(Records drawn from a dataset)
▼

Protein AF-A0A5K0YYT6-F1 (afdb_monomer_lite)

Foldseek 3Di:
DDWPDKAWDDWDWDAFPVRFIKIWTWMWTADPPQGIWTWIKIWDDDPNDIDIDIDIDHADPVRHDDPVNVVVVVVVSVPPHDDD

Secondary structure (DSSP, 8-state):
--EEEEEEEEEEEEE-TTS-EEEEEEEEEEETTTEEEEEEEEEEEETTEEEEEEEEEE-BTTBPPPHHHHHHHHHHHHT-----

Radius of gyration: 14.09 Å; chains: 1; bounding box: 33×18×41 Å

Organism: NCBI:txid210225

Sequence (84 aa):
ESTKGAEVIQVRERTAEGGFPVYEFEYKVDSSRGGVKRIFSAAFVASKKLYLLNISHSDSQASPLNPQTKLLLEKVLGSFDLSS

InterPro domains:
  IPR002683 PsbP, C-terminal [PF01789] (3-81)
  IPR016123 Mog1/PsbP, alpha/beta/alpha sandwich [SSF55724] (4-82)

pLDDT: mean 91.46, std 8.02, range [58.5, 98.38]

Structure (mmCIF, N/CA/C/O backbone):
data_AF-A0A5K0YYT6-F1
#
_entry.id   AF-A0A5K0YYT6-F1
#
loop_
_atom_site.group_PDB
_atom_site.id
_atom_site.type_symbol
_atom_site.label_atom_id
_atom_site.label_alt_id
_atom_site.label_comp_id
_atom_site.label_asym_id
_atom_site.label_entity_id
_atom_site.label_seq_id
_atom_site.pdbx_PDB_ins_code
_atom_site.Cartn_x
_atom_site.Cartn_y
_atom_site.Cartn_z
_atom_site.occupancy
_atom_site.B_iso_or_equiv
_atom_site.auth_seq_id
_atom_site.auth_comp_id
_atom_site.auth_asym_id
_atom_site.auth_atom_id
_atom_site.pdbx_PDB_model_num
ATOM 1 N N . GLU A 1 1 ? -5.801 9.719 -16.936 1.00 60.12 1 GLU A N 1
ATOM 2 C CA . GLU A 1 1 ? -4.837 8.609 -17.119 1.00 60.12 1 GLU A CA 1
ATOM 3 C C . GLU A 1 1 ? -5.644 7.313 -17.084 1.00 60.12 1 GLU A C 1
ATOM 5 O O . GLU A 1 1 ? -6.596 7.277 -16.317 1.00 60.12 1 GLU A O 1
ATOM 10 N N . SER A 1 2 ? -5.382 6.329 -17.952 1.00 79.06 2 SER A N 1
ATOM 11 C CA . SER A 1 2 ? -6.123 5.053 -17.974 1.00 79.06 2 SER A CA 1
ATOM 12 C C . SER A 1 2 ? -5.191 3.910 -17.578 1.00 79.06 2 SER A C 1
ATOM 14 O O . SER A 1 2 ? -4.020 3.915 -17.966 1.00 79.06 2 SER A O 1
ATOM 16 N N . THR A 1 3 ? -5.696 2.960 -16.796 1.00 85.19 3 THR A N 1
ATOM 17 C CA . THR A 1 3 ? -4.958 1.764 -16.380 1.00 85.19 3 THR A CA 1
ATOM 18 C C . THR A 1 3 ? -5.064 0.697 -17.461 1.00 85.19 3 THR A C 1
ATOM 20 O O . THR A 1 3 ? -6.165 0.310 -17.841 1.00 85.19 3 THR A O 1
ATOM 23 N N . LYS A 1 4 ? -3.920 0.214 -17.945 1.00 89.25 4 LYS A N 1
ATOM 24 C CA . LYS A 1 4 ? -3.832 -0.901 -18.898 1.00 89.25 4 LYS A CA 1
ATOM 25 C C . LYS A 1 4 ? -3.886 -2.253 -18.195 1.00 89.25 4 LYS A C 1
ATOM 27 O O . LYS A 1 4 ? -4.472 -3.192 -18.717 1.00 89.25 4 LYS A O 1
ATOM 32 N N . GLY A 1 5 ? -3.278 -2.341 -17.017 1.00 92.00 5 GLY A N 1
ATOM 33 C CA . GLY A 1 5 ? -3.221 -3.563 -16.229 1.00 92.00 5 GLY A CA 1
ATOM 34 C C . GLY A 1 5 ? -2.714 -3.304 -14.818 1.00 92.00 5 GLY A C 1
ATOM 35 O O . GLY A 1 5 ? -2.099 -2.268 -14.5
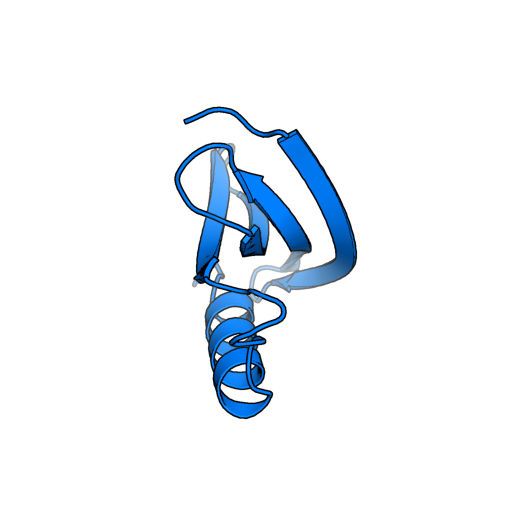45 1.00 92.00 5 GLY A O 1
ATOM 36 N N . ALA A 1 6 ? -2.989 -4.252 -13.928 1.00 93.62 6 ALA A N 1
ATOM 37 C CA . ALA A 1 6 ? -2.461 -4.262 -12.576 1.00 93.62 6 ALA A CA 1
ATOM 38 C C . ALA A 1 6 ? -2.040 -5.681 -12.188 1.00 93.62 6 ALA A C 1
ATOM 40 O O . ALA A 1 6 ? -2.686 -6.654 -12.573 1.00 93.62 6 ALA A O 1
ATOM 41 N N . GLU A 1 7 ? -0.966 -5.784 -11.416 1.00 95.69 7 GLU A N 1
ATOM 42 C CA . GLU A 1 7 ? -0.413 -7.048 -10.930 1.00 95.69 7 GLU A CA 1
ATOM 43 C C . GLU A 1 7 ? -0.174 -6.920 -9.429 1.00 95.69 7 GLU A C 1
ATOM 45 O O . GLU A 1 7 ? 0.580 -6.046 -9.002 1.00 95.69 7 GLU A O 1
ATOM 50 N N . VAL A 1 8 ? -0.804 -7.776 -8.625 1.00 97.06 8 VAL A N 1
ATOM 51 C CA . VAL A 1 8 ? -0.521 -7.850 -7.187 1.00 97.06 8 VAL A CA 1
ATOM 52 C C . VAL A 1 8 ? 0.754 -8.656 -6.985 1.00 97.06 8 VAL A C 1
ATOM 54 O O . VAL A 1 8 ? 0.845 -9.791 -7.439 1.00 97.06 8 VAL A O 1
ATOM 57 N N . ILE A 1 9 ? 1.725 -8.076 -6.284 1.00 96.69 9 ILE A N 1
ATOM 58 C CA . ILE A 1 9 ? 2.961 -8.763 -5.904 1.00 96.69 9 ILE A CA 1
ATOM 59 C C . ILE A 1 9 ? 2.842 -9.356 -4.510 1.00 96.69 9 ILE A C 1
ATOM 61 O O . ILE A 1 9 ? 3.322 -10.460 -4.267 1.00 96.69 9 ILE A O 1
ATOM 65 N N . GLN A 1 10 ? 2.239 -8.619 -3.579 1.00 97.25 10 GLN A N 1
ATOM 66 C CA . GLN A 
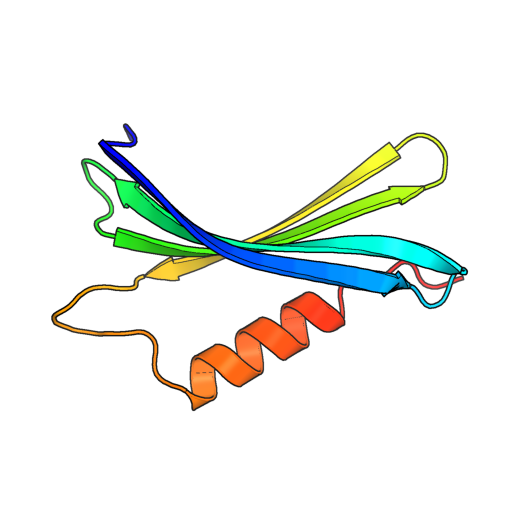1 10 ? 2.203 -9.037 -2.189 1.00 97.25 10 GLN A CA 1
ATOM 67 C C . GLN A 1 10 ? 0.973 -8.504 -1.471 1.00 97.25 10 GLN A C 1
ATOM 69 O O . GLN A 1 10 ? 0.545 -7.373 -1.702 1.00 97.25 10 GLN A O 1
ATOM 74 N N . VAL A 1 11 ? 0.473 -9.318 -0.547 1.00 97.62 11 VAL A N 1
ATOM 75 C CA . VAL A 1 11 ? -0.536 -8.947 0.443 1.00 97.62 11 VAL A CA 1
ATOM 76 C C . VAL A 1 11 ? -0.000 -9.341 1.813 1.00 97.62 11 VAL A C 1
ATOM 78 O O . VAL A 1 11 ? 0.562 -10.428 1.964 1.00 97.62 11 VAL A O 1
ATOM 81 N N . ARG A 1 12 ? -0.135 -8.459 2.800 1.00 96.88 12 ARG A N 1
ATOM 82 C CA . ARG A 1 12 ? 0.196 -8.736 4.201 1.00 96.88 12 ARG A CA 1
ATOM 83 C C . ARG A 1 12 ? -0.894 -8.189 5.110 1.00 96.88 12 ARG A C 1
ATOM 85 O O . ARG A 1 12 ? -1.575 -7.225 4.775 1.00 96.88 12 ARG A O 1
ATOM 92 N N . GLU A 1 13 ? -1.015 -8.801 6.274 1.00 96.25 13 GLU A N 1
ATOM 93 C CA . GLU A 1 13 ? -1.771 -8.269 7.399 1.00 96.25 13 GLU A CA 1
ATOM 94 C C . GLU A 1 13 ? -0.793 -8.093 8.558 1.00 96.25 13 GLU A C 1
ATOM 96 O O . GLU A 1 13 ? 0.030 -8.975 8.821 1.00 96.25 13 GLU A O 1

▲

- Task goal: Copy every line from the data that includes the string "PsbP".

- The answer:
  IPR002683 PsbP, C-terminal [PF01789] (3-81)
  IPR016123 Mog1/PsbP, alpha/beta/alpha sandwich [SSF55724] (4-82)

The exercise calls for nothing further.